- _About this task_
Restate word for word the lines of the records below, starting at the line that contains "ATOM 115 O O" and ending at the line that contains "ATOM 138 N N", with both of those lines included and nothing else.
:::
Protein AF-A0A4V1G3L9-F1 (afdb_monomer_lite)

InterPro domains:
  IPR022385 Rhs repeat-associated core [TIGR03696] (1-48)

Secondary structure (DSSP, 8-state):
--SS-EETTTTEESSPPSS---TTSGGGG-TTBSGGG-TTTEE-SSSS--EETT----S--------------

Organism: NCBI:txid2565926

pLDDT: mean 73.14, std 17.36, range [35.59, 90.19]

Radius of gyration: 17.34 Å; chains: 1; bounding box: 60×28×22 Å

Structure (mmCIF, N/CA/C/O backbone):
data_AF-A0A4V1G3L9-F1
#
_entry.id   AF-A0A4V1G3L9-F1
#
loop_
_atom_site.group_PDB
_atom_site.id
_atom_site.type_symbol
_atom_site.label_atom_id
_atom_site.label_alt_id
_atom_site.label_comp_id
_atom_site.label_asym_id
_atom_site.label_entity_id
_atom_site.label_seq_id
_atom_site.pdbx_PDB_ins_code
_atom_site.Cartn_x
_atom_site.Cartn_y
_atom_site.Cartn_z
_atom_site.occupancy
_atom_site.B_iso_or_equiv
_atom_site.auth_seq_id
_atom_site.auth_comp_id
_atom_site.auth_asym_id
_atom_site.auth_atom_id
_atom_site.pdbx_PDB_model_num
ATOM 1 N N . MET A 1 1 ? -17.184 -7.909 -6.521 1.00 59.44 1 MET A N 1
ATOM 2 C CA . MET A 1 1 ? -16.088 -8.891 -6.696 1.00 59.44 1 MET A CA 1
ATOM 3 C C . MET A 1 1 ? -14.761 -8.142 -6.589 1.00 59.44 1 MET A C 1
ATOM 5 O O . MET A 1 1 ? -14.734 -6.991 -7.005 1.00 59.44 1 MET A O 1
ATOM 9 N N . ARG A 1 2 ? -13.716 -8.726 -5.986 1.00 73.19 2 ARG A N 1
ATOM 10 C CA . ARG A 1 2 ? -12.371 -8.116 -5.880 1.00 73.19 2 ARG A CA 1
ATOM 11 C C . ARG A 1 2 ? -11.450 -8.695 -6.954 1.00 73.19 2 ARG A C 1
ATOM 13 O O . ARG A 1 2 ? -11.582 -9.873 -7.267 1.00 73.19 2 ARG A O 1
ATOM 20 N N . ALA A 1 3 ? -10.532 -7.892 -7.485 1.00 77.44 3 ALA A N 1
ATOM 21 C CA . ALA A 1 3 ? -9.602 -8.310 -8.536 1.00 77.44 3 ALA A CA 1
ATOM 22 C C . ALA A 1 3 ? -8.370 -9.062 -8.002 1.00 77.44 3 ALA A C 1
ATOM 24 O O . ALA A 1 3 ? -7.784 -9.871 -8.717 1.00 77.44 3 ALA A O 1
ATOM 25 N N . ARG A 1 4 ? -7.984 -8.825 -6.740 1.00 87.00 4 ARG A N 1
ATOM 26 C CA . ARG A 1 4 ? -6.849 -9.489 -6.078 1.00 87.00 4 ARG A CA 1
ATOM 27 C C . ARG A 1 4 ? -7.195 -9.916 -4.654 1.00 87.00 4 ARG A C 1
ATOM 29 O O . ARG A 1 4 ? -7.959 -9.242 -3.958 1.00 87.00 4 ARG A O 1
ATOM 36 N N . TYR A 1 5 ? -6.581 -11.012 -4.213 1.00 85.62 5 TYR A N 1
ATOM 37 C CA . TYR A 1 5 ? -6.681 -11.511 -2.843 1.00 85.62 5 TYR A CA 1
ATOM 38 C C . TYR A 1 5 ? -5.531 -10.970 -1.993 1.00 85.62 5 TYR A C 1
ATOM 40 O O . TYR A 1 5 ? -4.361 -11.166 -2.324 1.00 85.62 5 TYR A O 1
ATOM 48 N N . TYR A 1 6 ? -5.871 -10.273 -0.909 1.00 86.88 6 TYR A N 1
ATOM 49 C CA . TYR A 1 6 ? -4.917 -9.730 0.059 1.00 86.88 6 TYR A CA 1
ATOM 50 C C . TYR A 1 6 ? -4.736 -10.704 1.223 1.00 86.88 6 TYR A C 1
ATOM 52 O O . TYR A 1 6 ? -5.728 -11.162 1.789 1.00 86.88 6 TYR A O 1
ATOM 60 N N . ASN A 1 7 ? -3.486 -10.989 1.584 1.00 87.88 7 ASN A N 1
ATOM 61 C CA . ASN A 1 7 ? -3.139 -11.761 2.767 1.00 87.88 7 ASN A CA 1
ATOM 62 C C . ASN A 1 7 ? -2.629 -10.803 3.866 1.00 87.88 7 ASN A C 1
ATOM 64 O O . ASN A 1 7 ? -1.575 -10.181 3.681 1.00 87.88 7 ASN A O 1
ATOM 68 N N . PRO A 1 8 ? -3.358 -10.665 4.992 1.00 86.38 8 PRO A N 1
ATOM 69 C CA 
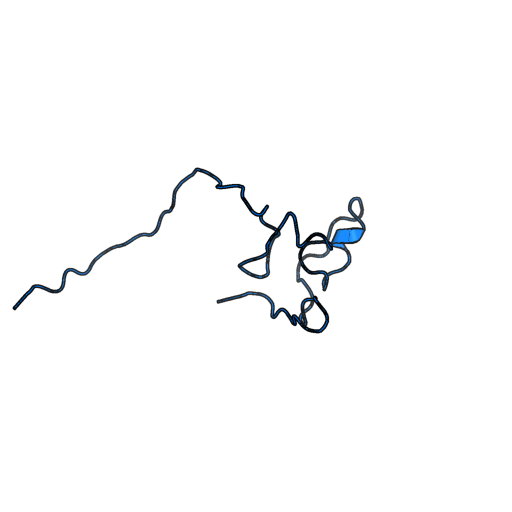. PRO A 1 8 ? -2.980 -9.762 6.075 1.00 86.38 8 PRO A CA 1
ATOM 70 C C . PRO A 1 8 ? -1.735 -10.218 6.848 1.00 86.38 8 PRO A C 1
ATOM 72 O O . PRO A 1 8 ? -1.007 -9.357 7.339 1.00 86.38 8 PRO A O 1
ATOM 75 N N . ASP A 1 9 ? -1.440 -11.521 6.901 1.00 90.19 9 ASP A N 1
ATOM 76 C CA . ASP A 1 9 ? -0.312
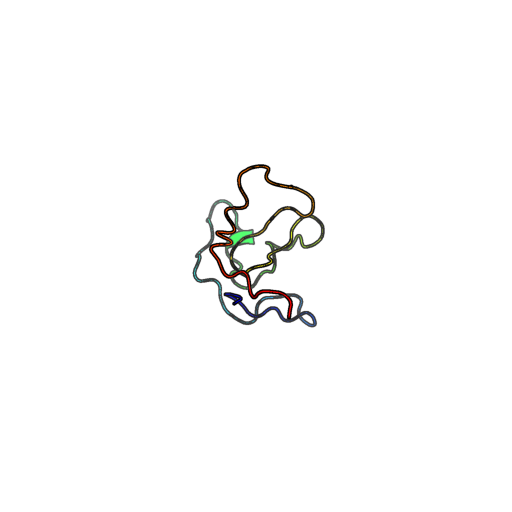 -12.071 7.668 1.00 90.19 9 ASP A CA 1
ATOM 77 C C . ASP A 1 9 ? 1.028 -11.641 7.062 1.00 90.19 9 ASP A C 1
ATOM 79 O O . ASP A 1 9 ? 1.950 -11.229 7.766 1.00 90.19 9 ASP A O 1
ATOM 83 N N . ILE A 1 10 ? 1.110 -11.660 5.728 1.00 88.19 10 ILE A N 1
ATOM 84 C CA . ILE A 1 10 ? 2.291 -11.215 4.967 1.00 88.19 10 ILE A CA 1
ATOM 85 C C . ILE A 1 10 ? 2.159 -9.782 4.430 1.00 88.19 10 ILE A C 1
ATOM 87 O O . ILE A 1 10 ? 3.068 -9.283 3.770 1.00 88.19 10 ILE A O 1
ATOM 91 N N . LYS A 1 11 ? 1.021 -9.126 4.691 1.00 87.44 11 LYS A N 1
ATOM 92 C CA . LYS A 1 11 ? 0.677 -7.749 4.294 1.00 87.44 11 LYS A CA 1
ATOM 93 C C . LYS A 1 11 ? 0.776 -7.457 2.789 1.00 87.44 11 LYS A C 1
ATOM 95 O O . LYS A 1 11 ? 1.119 -6.340 2.396 1.00 87.44 11 LYS A O 1
ATOM 100 N N . ARG A 1 12 ? 0.470 -8.432 1.930 1.00 89.44 12 ARG A N 1
ATOM 101 C CA . ARG A 1 12 ? 0.651 -8.334 0.465 1.00 89.44 12 ARG A CA 1
ATOM 102 C C . ARG A 1 12 ? -0.468 -9.024 -0.308 1.00 89.44 12 ARG A C 1
ATOM 104 O O . ARG A 1 12 ? -1.251 -9.790 0.254 1.00 89.44 12 ARG A O 1
ATOM 111 N N . PHE A 1 13 ? -0.550 -8.750 -1.607 1.00 89.50 13 PHE A N 1
ATOM 112 C CA . PHE A 1 13 ? -1.415 -9.513 -2.502 1.00 89.50 13 PHE A CA 1
ATOM 113 C C . PHE A 1 13 ? -0.798 -10.878 -2.812 1.00 89.50 13 PHE A C 1
ATOM 115 O O . PHE A 1 13 ? 0.402 -10.990 -3.049 1.00 89.50 13 PHE A O 1
ATOM 122 N N . MET A 1 14 ? -1.633 -11.914 -2.837 1.00 87.81 14 MET A N 1
ATOM 123 C CA . MET A 1 14 ? -1.229 -13.270 -3.229 1.00 87.81 14 MET A CA 1
ATOM 124 C C . MET A 1 14 ? -1.094 -13.401 -4.749 1.00 87.81 14 MET A C 1
ATOM 126 O O . MET A 1 14 ? -0.282 -14.171 -5.257 1.00 87.81 14 MET A O 1
ATOM 130 N N . ASN A 1 15 ? -1.888 -12.621 -5.482 1.00 88.25 15 ASN A N 1
ATOM 131 C CA . ASN A 1 15 ? -1.926 -12.622 -6.935 1.00 88.25 15 ASN A CA 1
ATOM 132 C C . ASN A 1 15 ? -1.148 -11.421 -7.468 1.00 88.25 15 ASN A C 1
ATOM 134 O O . ASN A 1 15 ? -1.250 -10.311 -6.947 1.00 88.25 15 ASN A O 1
ATOM 138 N N . ARG A 1 16 ? -0.399 -11.659 -8.544 1.00 85.00 16 ARG A N 1
ATOM 139 C CA . ARG A 1 16 ? 0.365 -10.632 -9.250 1.00 85.00 16 ARG A CA 1
ATOM 140 C C . ARG A 1 16 ? -0.575 -9.622 -9.908 1.00 85.00 16 ARG A C 1
ATOM 142 O O . ARG A 1 16 ? -1.533 -10.027 -10.562 1.00 85.00 16 ARG A O 1
ATOM 149 N N . ASP A 1 17 ? -0.257 -8.336 -9.791 1.00 84.25 17 ASP A N 1
ATOM 150 C CA . ASP A 1 17 ? -0.929 -7.283 -10.553 1.00 84.25 17 ASP A CA 1
ATOM 151 C C . ASP A 1 17 ? -0.757 -7.474 -12.072 1.00 84.25 17 ASP A C 1
ATOM 153 O O . ASP A 1 17 ? 0.318 -7.843 -12.561 1.00 84.25 17 ASP A O 1
ATOM 157 N N . VAL A 1 18 ? -1.826 -7.213 -12.823 1.00 81.94 18 VAL A N 1
ATOM 158 C CA . VAL A 1 18 ? -1.803 -7.181 -14.292 1.00 81.94 18 VAL A CA 1
ATOM 159 C C . VAL A 1 18 ? -1.065 -5.928 -14.772 1.00 81.94 18 VAL A C 1
ATOM 161 O O . VAL A 1 18 ? -0.387 -5.962 -15.802 1.00 81.94 18 VAL A O 1
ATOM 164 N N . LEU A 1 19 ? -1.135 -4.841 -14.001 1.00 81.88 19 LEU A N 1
:::
- _Answer below_
ATOM 115 O O . PHE A 1 13 ? 0.402 -10.990 -3.049 1.00 89.50 13 PHE A O 1
ATOM 122 N N . MET A 1 14 ? -1.633 -11.914 -2.837 1.00 87.81 14 MET A N 1
ATOM 123 C CA . MET A 1 14 ? -1.229 -13.270 -3.229 1.00 87.81 14 MET A CA 1
ATOM 124 C C . MET A 1 14 ? -1.094 -13.401 -4.749 1.00 87.81 14 MET A C 1
ATOM 126 O O . MET A 1 14 ? -0.282 -14.171 -5.257 1.00 87.81 14 MET A O 1
ATOM 130 N N . ASN A 1 15 ? -1.888 -12.621 -5.482 1.00 88.25 15 ASN A N 1
ATOM 131 C CA . ASN A 1 15 ? -1.926 -12.622 -6.935 1.00 88.25 15 ASN A CA 1
ATOM 132 C C . ASN A 1 15 ? -1.148 -11.421 -7.468 1.00 88.25 15 ASN A C 1
ATOM 134 O O . ASN A 1 15 ? -1.250 -10.311 -6.947 1.00 88.25 15 ASN A O 1
ATOM 138 N N . ARG A 1 16 ? -0.399 -11.659 -8.544 1.00 85.00 16 ARG A N 1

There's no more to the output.